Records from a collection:
════════

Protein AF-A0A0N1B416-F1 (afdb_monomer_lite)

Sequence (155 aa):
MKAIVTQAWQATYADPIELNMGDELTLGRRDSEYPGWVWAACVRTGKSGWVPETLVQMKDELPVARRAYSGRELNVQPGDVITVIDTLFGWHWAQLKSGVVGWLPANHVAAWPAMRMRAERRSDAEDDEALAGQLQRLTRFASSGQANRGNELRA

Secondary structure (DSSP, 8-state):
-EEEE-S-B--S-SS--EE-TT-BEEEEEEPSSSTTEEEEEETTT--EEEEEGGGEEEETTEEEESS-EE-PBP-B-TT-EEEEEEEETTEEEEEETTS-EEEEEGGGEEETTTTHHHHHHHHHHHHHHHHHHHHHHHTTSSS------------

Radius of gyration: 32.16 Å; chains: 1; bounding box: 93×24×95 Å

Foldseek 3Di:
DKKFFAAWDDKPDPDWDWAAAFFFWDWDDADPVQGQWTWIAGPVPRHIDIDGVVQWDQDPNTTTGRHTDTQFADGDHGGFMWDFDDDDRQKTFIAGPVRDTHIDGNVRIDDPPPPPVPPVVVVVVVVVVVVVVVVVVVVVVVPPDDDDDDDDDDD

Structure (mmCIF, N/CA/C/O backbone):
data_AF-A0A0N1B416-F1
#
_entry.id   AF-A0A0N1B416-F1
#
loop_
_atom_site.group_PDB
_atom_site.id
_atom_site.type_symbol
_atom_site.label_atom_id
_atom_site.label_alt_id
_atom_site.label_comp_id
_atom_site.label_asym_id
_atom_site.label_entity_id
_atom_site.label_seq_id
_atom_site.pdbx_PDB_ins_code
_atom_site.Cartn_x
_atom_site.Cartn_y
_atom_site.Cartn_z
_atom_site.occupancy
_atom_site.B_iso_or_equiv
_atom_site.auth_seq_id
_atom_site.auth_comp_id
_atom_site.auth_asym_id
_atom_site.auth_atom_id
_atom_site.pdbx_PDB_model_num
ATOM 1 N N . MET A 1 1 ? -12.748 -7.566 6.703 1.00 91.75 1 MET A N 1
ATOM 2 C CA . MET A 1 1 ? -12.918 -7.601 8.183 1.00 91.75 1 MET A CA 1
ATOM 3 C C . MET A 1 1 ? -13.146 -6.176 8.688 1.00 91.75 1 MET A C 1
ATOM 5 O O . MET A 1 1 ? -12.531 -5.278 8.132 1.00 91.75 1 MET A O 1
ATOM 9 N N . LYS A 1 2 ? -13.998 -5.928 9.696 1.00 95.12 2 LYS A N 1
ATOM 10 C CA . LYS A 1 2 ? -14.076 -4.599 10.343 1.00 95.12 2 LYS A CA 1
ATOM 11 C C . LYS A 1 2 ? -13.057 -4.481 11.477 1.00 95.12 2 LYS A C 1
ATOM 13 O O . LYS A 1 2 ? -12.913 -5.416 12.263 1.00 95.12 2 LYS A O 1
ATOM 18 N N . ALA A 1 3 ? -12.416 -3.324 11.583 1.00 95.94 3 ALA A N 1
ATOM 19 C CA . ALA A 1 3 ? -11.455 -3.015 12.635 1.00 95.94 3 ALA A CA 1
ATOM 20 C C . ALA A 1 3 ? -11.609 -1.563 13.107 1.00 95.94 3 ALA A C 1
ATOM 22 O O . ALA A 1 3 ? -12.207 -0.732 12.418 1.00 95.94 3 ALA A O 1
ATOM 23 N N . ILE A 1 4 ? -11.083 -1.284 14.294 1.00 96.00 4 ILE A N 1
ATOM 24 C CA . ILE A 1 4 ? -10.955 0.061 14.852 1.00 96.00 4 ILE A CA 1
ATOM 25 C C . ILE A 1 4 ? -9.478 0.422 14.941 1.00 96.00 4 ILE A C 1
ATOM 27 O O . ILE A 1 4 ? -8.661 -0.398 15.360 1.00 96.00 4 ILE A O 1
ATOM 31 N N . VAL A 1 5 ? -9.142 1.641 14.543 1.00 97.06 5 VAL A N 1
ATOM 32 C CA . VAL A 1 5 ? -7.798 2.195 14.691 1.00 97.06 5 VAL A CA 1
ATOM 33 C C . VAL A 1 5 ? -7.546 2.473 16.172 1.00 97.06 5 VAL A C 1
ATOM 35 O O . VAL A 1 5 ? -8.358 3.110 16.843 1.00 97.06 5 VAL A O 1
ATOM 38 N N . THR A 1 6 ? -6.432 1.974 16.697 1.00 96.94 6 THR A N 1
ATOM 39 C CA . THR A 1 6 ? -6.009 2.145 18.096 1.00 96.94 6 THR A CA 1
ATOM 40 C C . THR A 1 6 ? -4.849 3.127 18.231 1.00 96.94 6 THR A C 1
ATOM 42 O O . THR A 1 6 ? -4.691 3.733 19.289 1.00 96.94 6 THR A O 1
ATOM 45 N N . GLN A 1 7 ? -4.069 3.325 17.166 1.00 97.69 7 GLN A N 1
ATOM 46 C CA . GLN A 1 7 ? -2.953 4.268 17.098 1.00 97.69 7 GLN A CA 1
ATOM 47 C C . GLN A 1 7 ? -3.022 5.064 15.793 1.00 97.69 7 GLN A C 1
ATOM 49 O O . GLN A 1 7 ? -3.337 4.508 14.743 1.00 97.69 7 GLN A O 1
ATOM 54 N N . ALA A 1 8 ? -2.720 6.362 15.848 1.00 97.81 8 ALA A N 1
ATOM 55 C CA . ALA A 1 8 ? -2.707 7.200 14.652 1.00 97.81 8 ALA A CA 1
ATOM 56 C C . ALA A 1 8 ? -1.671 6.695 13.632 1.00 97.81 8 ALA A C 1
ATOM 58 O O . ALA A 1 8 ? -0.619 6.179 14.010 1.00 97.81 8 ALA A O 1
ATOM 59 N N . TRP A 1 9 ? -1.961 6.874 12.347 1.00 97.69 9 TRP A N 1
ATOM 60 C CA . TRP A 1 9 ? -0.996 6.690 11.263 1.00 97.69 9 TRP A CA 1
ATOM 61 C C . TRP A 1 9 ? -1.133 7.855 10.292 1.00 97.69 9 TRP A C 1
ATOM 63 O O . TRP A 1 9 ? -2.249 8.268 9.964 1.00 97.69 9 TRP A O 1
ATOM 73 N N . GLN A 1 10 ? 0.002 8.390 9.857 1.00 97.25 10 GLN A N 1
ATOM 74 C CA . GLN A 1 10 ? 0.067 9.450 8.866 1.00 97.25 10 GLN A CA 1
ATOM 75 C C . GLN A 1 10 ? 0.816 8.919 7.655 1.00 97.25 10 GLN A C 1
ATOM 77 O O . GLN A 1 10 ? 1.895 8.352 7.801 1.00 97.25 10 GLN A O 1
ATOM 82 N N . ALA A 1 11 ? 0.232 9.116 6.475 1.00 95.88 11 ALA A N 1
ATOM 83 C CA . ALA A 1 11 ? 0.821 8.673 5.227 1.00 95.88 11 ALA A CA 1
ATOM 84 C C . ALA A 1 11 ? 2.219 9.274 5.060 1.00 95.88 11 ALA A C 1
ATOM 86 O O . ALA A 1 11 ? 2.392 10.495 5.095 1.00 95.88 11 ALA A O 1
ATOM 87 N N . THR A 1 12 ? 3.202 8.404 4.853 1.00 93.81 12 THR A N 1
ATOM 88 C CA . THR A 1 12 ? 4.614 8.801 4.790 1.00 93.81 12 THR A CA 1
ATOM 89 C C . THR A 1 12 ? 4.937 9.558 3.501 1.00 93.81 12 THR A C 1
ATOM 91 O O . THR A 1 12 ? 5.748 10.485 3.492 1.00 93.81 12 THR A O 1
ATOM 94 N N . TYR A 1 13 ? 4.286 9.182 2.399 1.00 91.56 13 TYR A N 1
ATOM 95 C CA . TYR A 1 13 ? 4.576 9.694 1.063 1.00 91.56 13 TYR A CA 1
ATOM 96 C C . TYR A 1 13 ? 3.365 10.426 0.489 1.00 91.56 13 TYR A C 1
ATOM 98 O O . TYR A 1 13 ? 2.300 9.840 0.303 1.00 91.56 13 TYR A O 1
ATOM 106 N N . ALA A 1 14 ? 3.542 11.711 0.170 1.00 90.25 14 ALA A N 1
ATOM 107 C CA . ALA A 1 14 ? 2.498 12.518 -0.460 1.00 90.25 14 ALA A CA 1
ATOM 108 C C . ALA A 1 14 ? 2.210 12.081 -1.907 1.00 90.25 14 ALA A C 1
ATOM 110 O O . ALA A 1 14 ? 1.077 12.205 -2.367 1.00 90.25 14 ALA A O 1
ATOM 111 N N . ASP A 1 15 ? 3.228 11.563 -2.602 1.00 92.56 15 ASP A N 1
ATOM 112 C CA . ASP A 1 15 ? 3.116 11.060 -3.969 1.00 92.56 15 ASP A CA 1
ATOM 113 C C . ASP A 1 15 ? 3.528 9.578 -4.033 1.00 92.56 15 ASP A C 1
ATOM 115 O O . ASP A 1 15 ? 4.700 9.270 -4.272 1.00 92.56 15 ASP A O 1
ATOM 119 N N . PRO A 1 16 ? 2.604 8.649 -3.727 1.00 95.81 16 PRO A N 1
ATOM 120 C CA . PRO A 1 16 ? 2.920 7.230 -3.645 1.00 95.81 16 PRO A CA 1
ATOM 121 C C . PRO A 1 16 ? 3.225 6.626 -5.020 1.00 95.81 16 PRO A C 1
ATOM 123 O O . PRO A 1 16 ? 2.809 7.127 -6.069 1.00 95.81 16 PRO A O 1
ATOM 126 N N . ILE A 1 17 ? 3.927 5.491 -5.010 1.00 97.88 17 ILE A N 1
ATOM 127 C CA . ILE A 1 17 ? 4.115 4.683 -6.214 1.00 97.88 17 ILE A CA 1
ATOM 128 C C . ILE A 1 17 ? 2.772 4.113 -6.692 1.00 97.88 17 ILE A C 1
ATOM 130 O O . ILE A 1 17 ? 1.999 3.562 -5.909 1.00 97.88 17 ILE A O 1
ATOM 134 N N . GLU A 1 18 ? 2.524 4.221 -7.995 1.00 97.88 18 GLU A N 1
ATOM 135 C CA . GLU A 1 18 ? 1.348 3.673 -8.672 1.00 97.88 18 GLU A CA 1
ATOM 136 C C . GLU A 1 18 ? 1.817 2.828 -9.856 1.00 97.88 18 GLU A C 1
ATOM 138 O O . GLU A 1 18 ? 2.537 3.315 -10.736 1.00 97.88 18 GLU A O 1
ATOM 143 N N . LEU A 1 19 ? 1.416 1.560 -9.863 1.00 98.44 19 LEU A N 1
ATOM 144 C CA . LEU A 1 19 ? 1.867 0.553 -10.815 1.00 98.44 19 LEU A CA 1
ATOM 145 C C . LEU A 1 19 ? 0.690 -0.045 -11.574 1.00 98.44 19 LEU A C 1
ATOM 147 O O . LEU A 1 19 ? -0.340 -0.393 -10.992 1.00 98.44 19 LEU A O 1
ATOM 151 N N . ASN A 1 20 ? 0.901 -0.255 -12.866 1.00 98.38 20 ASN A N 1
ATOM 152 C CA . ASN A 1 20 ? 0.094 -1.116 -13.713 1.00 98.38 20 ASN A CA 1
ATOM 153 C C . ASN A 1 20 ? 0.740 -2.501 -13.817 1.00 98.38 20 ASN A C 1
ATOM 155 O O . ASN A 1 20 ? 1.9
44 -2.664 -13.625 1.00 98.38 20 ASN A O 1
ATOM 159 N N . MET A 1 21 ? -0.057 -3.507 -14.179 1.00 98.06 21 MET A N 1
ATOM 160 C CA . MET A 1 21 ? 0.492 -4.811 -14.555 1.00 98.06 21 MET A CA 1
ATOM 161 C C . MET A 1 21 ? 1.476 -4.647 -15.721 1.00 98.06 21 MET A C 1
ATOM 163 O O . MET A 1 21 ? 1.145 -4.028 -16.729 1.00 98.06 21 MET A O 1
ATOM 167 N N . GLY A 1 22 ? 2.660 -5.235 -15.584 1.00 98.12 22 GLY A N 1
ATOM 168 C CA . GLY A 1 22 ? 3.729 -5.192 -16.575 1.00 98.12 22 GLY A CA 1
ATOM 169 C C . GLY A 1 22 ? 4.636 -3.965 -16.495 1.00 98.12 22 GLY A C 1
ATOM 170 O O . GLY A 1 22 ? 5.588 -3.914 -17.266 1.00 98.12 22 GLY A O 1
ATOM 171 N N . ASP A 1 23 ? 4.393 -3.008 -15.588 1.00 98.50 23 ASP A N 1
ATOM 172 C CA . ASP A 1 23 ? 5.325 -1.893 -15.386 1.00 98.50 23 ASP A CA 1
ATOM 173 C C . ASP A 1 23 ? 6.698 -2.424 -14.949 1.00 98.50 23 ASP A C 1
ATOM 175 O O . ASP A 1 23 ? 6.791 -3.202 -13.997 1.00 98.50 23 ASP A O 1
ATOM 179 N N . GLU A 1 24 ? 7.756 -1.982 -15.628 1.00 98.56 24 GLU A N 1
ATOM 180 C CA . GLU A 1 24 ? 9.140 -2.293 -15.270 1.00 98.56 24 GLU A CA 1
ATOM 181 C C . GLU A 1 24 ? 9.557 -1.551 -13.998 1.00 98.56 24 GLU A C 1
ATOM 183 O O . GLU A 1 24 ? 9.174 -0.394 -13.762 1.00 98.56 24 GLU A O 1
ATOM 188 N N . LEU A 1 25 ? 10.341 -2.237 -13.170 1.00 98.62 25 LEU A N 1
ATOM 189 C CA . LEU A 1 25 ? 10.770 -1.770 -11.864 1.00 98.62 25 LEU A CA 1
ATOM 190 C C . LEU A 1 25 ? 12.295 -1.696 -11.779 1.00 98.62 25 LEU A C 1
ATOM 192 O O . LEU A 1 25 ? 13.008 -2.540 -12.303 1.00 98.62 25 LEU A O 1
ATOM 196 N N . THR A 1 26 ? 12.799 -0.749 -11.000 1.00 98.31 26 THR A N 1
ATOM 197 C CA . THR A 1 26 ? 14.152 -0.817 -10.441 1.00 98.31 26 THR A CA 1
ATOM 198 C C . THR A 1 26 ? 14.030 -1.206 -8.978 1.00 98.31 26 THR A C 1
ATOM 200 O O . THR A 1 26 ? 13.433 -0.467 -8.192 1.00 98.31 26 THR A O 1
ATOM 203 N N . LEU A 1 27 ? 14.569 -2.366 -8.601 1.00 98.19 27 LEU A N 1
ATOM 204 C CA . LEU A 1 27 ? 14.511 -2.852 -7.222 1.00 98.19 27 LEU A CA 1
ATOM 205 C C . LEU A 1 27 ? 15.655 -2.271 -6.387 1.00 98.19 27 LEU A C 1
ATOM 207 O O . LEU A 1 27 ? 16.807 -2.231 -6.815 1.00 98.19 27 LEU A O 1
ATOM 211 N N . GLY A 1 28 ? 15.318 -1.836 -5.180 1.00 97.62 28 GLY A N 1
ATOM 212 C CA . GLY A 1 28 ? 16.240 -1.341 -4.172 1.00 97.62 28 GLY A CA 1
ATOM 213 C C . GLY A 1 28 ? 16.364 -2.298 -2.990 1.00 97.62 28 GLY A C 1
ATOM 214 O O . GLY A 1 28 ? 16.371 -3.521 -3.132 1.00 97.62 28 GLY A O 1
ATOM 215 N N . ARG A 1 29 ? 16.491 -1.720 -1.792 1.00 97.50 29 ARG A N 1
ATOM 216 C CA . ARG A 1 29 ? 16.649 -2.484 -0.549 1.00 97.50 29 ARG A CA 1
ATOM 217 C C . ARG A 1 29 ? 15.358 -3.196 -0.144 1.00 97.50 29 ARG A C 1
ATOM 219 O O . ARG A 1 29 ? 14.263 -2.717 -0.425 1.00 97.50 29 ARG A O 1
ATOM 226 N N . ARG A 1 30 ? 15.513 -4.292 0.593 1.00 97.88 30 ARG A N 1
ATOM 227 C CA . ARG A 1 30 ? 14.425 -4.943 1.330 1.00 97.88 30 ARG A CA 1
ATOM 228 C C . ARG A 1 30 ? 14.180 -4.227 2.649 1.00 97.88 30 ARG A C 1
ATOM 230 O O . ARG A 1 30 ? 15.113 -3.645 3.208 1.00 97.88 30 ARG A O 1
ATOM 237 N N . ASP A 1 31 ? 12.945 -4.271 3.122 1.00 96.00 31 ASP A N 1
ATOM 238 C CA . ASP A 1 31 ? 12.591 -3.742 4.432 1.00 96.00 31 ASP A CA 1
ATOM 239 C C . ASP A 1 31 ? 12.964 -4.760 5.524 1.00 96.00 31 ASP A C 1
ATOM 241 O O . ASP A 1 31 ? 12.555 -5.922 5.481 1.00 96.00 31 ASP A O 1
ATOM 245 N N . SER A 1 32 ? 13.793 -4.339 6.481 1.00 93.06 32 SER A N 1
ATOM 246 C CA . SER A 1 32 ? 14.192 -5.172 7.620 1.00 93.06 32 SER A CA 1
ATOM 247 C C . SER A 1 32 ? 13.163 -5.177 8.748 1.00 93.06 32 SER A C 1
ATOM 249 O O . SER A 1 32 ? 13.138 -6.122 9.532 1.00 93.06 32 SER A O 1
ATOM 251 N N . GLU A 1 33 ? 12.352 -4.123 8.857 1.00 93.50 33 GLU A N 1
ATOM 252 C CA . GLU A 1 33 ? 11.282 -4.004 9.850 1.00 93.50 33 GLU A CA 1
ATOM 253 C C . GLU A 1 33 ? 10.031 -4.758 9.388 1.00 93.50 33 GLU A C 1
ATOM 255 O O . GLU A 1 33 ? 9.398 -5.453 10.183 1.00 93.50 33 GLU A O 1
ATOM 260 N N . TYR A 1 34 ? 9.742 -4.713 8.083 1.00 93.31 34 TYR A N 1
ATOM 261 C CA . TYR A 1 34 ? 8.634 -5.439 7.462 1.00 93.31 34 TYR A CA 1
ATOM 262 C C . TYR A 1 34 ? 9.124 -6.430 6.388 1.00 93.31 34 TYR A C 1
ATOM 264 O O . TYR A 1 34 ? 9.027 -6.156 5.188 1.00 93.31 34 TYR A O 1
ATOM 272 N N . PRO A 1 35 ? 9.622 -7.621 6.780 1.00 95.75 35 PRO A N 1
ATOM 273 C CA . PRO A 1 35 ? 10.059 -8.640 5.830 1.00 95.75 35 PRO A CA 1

════════

Work task =
Would you please copy exactly the part of the entries above that begins at the line containing "ATOM 59 N N" and ends at the line containing "ATOM 63 O O", both lines included?

Reply to the task =
ATOM 59 N N . TRP A 1 9 ? -1.961 6.874 12.347 1.00 97.69 9 TRP A N 1
ATOM 60 C CA . TRP A 1 9 ? -0.996 6.690 11.263 1.00 97.69 9 TRP A CA 1
ATOM 61 C C . TRP A 1 9 ? -1.133 7.855 10.292 1.00 97.69 9 TRP A C 1
ATOM 63 O O . TRP A 1 9 ? -2.249 8.268 9.964 1.00 97.69 9 TRP A O 1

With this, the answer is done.